What kind of database?
 - key-value stores
    like a filesystem for very small files,
    with search
 - document store  <-- we'll use this
    values have structure
    can index on values
 - relational database
    sets of tables
    tables have rows and columns
    relations between tables
    example: names and addresses
      - rows are individual people
      - columns are first name, last name, address, city, etc.
    relation example: customers and purchases
      - each purchase (invoice) has item purchased, price, and
        customer ID
      - customer table connects customer ID and name, address, etc

We're going to use MongoDB, a document store, not a relational
database.
  - stores JSON-like documents
  - scriptable in JavaScript

If we were to use a relational database, we'd have to learn SQL
  - Structured Query Language
  - many man implementations
     Oracle, MySQL (MariaDB), PostgreSQL, MS SQL Server, SQLite, etc
  - you mainly need a relational database to handle transactions

Transaction
 - what if a change to a database involves multiple tables?
 - a transaction ensures all tables are changed or none are

Classic example: airline tickets

Tables:
 - seat reservations
 - payment
 - customer info

When you buy a ticket, you want to change all three

A transaction ensures atomic behavior
  all happen or none happen

MongoDB        Relational DB
Document   =>  row
Collection =>  table


Web Architecture
----------------

web browser (interprets HTML, CSS, JavaScript)

  |
  |  HTTP
  |

web server (runs arbitrary code, in this class JavaScript in node)

  |
  |  SQL or MongoDB protocol
  |

database (persistent store, allows concurrent access safely)

Student Notes

Databases

Problems with Examforms
  • Previously, we used and array (var state = [];) to store the data entered in the form
  • The data stored in state is not persistent meaning it is lost when the server is shut down (stored in RAM)
  • We could try storing the data in a file instead
    • This quickly becomes problematic when we have multiple machines trying to work with the same file (concurrent access)
General Motivation
  • /var/spool/mail
    • The place where email is stored and one file is assigned per user
    • My Inbox: /var/spool/mail/soma
  • Who have the ability to access the file?
    • Mail client
    • Mail server
  • What happens if the mail server delivers mail while I’m going through my email?
    • (deleting, filing)?
    • Unless we don’t lock it, we will lose the mail
    • The mail client will overwrite inbox and delete new incoming messages
  • Solution: lock the inbox
    • Create a soma.lock file (Inside it has the process id of the accessing process)
    • This is bad idea that does not scale
A Database As a Solution
  • A database offers:
    • Concurrent access
    • Data persistence
  • Now we know what the database does and why should we use it.
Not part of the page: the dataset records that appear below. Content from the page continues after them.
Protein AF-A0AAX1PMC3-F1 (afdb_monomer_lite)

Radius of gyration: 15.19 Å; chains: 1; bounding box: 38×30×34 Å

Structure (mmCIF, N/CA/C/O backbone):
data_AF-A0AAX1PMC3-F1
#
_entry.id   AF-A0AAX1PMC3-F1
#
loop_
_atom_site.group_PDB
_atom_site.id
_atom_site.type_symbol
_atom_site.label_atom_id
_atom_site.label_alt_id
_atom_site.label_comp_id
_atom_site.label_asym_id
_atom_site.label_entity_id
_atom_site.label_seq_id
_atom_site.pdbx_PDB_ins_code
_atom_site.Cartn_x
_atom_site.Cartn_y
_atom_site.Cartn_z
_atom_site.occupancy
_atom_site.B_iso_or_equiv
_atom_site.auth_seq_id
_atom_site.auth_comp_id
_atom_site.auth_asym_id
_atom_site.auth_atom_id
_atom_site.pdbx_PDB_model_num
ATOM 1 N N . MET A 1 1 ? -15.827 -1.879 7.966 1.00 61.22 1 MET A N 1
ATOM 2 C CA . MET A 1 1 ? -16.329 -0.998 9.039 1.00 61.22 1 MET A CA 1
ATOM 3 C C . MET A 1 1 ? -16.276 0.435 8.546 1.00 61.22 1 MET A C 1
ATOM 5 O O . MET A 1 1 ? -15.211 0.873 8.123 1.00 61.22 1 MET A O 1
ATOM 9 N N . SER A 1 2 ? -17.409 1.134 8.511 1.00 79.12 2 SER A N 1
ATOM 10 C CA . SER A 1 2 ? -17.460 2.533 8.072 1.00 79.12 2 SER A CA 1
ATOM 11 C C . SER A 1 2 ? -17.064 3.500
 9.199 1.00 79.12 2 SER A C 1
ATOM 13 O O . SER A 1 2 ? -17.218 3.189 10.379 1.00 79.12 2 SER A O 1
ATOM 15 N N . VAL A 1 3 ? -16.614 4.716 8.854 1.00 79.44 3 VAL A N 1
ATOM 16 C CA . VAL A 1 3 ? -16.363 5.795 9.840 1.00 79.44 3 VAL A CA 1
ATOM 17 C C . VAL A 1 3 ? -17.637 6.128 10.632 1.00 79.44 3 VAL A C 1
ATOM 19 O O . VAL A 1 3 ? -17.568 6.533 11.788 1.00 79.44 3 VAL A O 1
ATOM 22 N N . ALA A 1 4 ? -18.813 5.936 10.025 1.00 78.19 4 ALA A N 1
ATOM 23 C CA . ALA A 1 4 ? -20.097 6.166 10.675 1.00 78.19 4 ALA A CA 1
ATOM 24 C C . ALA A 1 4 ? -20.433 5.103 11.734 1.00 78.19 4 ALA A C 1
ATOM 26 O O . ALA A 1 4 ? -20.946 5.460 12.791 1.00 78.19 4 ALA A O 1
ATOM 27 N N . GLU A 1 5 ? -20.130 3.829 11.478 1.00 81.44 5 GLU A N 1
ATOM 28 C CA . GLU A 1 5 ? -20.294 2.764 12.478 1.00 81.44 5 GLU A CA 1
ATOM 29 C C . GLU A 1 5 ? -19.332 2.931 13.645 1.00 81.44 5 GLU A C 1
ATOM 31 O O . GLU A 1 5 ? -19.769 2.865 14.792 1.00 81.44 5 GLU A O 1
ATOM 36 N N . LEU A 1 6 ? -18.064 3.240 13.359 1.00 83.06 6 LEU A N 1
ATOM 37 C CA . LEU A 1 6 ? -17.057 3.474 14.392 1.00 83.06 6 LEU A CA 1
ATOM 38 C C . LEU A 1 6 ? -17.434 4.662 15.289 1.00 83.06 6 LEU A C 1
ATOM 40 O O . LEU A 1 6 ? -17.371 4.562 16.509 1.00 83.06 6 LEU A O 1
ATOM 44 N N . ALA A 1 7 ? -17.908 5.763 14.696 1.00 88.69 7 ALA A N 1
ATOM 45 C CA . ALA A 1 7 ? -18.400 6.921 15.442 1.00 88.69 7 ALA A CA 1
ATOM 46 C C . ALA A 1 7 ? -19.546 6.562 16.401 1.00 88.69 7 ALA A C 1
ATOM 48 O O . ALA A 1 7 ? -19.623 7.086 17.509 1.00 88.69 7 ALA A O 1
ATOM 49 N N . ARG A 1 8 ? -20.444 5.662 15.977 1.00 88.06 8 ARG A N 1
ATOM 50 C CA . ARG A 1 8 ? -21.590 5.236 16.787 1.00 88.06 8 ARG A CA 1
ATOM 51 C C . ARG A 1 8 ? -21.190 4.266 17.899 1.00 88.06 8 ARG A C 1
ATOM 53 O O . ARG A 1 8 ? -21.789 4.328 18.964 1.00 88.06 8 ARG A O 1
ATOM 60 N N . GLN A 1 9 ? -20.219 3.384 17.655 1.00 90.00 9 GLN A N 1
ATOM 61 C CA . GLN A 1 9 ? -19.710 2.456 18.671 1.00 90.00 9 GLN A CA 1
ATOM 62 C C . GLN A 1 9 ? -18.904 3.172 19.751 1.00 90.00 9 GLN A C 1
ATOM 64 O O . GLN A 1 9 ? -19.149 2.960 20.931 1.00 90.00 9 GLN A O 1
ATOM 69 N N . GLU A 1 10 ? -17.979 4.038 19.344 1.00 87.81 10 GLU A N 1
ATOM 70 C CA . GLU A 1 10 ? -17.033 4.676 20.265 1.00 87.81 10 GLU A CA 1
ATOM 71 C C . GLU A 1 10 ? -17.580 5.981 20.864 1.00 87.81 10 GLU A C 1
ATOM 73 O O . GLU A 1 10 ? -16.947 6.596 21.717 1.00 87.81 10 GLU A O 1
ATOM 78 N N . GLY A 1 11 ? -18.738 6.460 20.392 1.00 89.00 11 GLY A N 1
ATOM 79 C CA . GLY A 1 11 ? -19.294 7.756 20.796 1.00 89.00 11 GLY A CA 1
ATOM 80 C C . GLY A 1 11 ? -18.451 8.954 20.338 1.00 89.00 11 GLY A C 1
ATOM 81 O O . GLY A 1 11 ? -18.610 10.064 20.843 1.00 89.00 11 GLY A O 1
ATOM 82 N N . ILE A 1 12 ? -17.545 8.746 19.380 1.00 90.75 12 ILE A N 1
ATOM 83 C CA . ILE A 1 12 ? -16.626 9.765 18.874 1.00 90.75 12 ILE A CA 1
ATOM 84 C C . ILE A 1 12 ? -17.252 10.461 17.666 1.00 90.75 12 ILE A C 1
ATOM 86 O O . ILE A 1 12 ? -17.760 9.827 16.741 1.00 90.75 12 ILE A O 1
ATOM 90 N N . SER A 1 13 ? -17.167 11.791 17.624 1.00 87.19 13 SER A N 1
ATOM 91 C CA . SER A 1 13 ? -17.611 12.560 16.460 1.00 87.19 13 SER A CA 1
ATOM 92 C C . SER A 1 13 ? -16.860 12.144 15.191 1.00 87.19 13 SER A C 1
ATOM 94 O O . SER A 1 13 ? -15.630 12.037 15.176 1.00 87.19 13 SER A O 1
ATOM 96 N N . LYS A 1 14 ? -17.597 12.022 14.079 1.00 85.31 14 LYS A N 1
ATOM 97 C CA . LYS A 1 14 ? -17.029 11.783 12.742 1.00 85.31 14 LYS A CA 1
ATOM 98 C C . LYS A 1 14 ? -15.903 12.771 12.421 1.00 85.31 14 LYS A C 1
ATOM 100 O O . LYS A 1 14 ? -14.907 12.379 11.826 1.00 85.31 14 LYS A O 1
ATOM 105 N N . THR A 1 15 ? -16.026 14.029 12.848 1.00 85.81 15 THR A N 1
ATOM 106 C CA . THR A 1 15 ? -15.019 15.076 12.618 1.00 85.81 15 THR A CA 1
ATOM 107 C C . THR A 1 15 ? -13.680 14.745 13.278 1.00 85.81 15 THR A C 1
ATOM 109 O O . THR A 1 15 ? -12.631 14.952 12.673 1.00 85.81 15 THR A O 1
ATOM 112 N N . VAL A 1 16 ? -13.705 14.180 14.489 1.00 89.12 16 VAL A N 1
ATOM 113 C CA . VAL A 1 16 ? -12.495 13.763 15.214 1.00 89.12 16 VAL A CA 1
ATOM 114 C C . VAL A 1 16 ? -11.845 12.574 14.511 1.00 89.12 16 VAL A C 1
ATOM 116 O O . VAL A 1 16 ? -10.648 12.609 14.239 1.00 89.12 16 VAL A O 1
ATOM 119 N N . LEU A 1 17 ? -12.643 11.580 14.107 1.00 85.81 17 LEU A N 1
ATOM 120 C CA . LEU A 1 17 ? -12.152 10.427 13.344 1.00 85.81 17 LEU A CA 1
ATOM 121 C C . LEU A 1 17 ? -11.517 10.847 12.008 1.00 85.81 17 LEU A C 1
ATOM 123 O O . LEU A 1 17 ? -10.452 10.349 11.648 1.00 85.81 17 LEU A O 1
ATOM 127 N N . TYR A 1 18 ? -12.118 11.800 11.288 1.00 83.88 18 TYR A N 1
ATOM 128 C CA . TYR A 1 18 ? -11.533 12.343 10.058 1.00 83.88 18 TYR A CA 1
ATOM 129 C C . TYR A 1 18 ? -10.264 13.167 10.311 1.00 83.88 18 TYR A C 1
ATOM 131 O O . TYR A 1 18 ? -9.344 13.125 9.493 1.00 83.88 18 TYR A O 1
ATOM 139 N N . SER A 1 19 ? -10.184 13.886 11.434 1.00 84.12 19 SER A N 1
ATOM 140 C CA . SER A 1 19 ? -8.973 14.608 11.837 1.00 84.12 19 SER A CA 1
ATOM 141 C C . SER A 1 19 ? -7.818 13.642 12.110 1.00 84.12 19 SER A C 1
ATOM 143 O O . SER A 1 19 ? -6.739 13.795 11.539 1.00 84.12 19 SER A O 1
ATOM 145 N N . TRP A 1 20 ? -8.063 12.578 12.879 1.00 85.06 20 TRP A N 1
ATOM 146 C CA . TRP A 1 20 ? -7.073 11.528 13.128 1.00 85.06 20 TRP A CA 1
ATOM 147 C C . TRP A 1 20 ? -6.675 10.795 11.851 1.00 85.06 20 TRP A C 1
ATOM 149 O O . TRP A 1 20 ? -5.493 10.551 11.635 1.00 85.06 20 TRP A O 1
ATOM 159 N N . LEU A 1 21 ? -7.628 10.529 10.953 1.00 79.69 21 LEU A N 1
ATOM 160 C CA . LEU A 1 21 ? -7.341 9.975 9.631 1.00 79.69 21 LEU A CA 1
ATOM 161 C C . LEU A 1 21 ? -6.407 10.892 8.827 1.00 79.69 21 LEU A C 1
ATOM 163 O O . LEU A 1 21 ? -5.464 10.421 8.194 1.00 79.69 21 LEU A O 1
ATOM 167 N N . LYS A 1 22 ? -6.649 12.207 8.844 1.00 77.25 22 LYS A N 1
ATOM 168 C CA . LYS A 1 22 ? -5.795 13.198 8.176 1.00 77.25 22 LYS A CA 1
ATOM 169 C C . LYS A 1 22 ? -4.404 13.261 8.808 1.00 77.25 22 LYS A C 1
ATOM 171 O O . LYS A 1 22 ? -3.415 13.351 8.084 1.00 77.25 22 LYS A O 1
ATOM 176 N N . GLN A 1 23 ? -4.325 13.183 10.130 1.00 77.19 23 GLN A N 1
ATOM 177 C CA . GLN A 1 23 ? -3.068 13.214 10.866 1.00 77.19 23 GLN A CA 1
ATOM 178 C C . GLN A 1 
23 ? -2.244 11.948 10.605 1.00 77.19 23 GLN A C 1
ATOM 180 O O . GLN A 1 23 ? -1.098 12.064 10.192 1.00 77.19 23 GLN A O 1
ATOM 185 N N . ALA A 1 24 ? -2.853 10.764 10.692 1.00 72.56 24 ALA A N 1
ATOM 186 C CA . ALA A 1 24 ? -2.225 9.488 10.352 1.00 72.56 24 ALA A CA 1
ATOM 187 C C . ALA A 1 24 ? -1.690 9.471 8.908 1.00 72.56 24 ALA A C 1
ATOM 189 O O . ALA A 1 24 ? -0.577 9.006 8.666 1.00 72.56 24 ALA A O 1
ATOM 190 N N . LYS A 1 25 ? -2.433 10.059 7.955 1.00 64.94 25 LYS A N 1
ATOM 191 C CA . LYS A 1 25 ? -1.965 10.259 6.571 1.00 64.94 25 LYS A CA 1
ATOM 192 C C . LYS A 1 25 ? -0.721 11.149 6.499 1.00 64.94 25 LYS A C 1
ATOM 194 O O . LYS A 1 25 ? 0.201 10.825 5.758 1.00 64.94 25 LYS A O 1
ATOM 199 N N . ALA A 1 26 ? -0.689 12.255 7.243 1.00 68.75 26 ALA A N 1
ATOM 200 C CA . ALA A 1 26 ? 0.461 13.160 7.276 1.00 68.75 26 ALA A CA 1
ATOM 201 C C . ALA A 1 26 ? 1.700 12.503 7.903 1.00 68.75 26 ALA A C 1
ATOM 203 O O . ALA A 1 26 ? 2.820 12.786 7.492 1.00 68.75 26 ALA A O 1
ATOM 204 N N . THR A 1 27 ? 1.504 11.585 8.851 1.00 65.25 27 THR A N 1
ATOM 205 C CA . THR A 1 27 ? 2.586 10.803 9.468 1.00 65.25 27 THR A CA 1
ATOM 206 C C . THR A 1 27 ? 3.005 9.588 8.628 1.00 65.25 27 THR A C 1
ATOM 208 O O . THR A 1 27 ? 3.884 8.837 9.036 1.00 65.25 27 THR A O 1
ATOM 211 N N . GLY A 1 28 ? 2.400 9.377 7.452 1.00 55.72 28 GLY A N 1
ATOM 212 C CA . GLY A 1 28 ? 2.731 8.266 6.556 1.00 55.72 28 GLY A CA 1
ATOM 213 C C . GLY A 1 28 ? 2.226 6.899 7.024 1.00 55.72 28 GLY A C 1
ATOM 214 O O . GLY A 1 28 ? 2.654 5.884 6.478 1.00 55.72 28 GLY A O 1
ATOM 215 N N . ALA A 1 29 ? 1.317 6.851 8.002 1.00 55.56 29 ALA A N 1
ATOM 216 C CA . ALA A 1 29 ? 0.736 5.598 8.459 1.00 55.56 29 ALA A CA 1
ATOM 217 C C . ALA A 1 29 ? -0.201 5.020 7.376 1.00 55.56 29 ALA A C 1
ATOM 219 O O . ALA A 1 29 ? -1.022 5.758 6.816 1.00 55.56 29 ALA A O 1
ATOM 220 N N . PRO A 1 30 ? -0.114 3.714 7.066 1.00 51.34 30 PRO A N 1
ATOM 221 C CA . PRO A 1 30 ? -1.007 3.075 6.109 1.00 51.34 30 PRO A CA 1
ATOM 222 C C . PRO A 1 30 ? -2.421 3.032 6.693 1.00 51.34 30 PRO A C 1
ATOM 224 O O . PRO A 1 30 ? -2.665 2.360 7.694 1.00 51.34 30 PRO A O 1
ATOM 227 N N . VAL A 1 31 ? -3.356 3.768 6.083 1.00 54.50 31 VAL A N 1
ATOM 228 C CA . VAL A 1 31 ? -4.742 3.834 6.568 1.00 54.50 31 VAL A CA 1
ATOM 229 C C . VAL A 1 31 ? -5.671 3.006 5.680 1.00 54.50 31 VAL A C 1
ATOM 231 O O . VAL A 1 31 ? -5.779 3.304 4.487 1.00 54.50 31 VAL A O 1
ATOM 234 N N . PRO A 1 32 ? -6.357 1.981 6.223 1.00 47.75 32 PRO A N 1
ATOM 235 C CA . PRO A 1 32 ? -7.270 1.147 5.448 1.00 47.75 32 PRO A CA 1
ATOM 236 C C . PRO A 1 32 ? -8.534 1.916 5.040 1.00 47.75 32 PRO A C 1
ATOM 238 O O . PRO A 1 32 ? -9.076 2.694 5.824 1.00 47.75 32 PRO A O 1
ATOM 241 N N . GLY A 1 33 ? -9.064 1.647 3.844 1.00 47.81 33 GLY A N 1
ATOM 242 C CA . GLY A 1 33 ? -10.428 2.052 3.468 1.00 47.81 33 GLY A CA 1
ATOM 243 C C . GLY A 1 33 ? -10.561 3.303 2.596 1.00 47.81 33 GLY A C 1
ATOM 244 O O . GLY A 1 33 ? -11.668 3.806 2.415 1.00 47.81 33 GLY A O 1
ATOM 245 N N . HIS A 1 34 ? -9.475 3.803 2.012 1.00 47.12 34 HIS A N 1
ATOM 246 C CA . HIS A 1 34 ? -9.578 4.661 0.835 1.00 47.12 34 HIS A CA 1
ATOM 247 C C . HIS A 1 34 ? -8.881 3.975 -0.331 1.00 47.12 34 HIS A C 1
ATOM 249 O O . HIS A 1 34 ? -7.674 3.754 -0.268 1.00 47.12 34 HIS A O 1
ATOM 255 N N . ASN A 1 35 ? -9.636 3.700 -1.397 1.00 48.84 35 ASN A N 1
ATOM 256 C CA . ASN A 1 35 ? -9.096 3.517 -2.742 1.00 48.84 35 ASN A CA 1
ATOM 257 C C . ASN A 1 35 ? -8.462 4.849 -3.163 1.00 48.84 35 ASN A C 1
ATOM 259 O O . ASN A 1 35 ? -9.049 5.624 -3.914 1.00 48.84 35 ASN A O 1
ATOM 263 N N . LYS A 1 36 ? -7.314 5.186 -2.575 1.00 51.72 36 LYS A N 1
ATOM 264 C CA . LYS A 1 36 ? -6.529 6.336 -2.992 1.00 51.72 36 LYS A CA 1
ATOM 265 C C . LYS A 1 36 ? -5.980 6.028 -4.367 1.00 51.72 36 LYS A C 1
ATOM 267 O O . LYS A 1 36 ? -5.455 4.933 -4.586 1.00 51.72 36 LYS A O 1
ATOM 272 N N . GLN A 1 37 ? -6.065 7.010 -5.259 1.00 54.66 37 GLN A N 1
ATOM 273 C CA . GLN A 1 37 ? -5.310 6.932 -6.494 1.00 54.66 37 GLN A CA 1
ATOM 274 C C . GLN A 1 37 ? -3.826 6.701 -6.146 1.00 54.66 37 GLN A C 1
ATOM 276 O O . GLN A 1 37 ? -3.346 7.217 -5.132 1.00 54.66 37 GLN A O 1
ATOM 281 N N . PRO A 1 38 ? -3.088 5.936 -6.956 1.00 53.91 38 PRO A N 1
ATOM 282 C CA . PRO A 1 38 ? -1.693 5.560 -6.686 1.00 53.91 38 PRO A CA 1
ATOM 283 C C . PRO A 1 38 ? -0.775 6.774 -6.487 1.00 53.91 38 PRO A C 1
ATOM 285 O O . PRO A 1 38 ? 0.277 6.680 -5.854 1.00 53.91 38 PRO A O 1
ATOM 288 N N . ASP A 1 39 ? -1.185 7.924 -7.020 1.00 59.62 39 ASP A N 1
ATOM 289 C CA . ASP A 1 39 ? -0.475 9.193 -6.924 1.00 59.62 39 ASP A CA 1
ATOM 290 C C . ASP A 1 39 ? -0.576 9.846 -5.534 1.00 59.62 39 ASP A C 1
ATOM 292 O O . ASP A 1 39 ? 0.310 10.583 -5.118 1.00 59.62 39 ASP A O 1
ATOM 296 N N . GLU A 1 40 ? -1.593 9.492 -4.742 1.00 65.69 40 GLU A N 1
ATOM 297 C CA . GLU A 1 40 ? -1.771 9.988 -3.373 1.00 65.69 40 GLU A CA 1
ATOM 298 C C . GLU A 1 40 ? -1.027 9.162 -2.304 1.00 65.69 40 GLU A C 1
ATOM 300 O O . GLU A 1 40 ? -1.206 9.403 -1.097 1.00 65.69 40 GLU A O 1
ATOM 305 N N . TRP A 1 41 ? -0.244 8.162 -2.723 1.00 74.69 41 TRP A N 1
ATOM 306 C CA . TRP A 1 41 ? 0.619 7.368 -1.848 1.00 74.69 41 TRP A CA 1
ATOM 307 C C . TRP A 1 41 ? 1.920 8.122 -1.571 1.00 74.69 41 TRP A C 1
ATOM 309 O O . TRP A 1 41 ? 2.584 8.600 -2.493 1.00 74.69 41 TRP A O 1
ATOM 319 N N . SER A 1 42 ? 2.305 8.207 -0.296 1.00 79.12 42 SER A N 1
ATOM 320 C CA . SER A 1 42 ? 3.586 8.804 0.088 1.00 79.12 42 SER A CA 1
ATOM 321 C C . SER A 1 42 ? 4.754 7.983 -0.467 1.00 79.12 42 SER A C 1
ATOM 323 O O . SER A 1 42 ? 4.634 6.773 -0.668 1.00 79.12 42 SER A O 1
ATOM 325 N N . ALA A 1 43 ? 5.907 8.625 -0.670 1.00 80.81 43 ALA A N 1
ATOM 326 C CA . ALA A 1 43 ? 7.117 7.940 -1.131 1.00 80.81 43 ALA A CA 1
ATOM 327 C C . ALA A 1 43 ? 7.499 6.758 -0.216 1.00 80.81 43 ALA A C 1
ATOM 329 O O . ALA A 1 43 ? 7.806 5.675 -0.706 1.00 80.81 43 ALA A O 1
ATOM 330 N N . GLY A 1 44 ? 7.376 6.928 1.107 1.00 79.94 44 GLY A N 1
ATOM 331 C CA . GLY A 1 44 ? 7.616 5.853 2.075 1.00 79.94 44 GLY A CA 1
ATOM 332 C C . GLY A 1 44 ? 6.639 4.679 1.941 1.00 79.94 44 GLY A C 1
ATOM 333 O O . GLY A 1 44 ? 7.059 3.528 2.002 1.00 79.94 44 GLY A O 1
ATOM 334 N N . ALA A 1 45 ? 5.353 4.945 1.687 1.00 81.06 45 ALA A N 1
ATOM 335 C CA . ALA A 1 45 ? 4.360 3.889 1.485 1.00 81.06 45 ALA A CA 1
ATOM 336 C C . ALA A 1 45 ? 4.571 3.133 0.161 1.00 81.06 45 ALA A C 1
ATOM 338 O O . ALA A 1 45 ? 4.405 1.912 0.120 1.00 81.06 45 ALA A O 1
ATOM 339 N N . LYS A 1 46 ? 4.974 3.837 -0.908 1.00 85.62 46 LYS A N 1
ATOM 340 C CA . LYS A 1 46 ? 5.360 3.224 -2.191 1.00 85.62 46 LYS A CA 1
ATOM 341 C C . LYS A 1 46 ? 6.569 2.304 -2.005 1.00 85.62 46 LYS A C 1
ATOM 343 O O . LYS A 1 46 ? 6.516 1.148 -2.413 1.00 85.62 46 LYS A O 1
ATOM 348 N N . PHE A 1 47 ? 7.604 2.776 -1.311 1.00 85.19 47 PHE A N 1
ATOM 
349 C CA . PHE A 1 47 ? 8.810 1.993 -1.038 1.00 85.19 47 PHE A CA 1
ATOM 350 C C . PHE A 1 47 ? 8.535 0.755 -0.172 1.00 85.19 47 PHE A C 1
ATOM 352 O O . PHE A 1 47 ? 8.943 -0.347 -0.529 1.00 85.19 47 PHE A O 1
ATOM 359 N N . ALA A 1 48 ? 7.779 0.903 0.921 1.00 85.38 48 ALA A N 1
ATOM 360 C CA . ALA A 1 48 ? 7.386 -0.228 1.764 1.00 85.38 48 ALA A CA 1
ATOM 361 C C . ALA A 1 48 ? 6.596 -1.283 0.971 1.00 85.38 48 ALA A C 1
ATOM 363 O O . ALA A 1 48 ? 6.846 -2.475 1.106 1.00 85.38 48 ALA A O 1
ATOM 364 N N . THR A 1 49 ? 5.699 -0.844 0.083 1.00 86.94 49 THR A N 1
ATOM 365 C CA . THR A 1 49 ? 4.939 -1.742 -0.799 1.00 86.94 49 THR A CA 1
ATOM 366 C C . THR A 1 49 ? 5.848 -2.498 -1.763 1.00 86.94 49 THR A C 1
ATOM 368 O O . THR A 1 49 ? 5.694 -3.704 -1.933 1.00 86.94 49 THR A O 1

But what kind of database should we use?
Key Value Store
  • Simple association of keys with values
  • Like a file system for a small files, with search
Document Store
  • Similar to key value stores
  • Values have a structure
  • Able to do indexing
  • We’re going to use MongoDB, a document store
    • Stores JSON-like documents (actually BSON)
    • Scriptable in JavaScript
Relational Database (Gold Standard)
  • Sets of tables
  • Tables have rows and columns
  • Relations between tables
  • Example: names and addresses
    • Where rows are individual people and columns are first name, last name, address, city etc.
  • Another example: customers and purchases
    • Each purchase is a row in the purchases table (the row has item purchased, price and customer ID)
    • The customer table connects name, address etc via the customer ID
  • If we were to use a relational database, we’d have to lean SQL (Structured Query Language)
    • There are a lot of implementations:
      • Oracle
      • MySQL(MariaDB)
      • PostgresQL
      • MS SQL Server
      • SQLite
  • You mainly need a relational database to handle transactions
    • What if a change to a database involves a change to multiple tables?
    • A transaction ensures all tables are changed or none are
    • Classic example: airline tickets
      • Tables:
        • Seat reservations
        • Payment
        • Customer info
      • When you buy a ticket, you would want to change all three tables
      • A transaction ensures atomic behavior
      • All changes happen or none happen

Storageline.js

MongoDB
  • We will be working with MongoDB as the database that our web applications will use
  • When compared to a relational database, the collections of MongoDB are like tables and the documents of MongoDB are like rows
  • MongoDB is already installed and is running on the course VM
    • If you are using your own machine, you will have to install it
    • You can run MongoDB by typing mongod in the terminal
  • MongoDB listens on 27017 port by default
  • You can run a Mongo client from the terminal by typing mongo
    • From here you can interact with the database
Interacting With the Database from a Script
  • We use the npm module mongodb to make our web application interact as a client with the MongoDB server
  • The Mongo server (MongoDB) must be running in order for the application to be able to communicate with it (the same goes for the terminal client)
  • In this script, we are saving log file entries into the database
    • Logs are records left by the system and other applications
    • We will be using a syslog-like logs in the tutorial
    • Our goal is to parse and store it the log entries in a Mongo collection
  • Notice the use of mc.connect() in the script which is used to establish a connection to the database. It takes 2 arguments:
    • A string with the address of the database to access
    • A callback function which runs once the connection is established (or the application has failed to establish a connection)
  • From within the callback function, we can now access the collections of the database that we have connected to
  • Here, we use the insert() method of the collection to store a log entry as a document
  • Every document in a collection has to have a unique ID
    • The ID is generated automatically during an insertion
    • It is also known as a primary key which helps us to distinguish between documents
Checking the Content of a Collection
  • An example of looking up documents in a collection might look like:
mongo //launches the Mongo client
show dbs //lists all databases
use demo-log //indicates which database we wish to use
show collections //lists all collections in the current databse
db.logs.find() //shows all documents in the logs collection
Web Architecture
  • The database acts as a server which our web server talks to
  • Our web server is thus a client of the database server
  • A web browser talks to our server using HTTP
  • Our server talks to the Database using SQL or a database-specific protocol (such as the MongoDB protocol)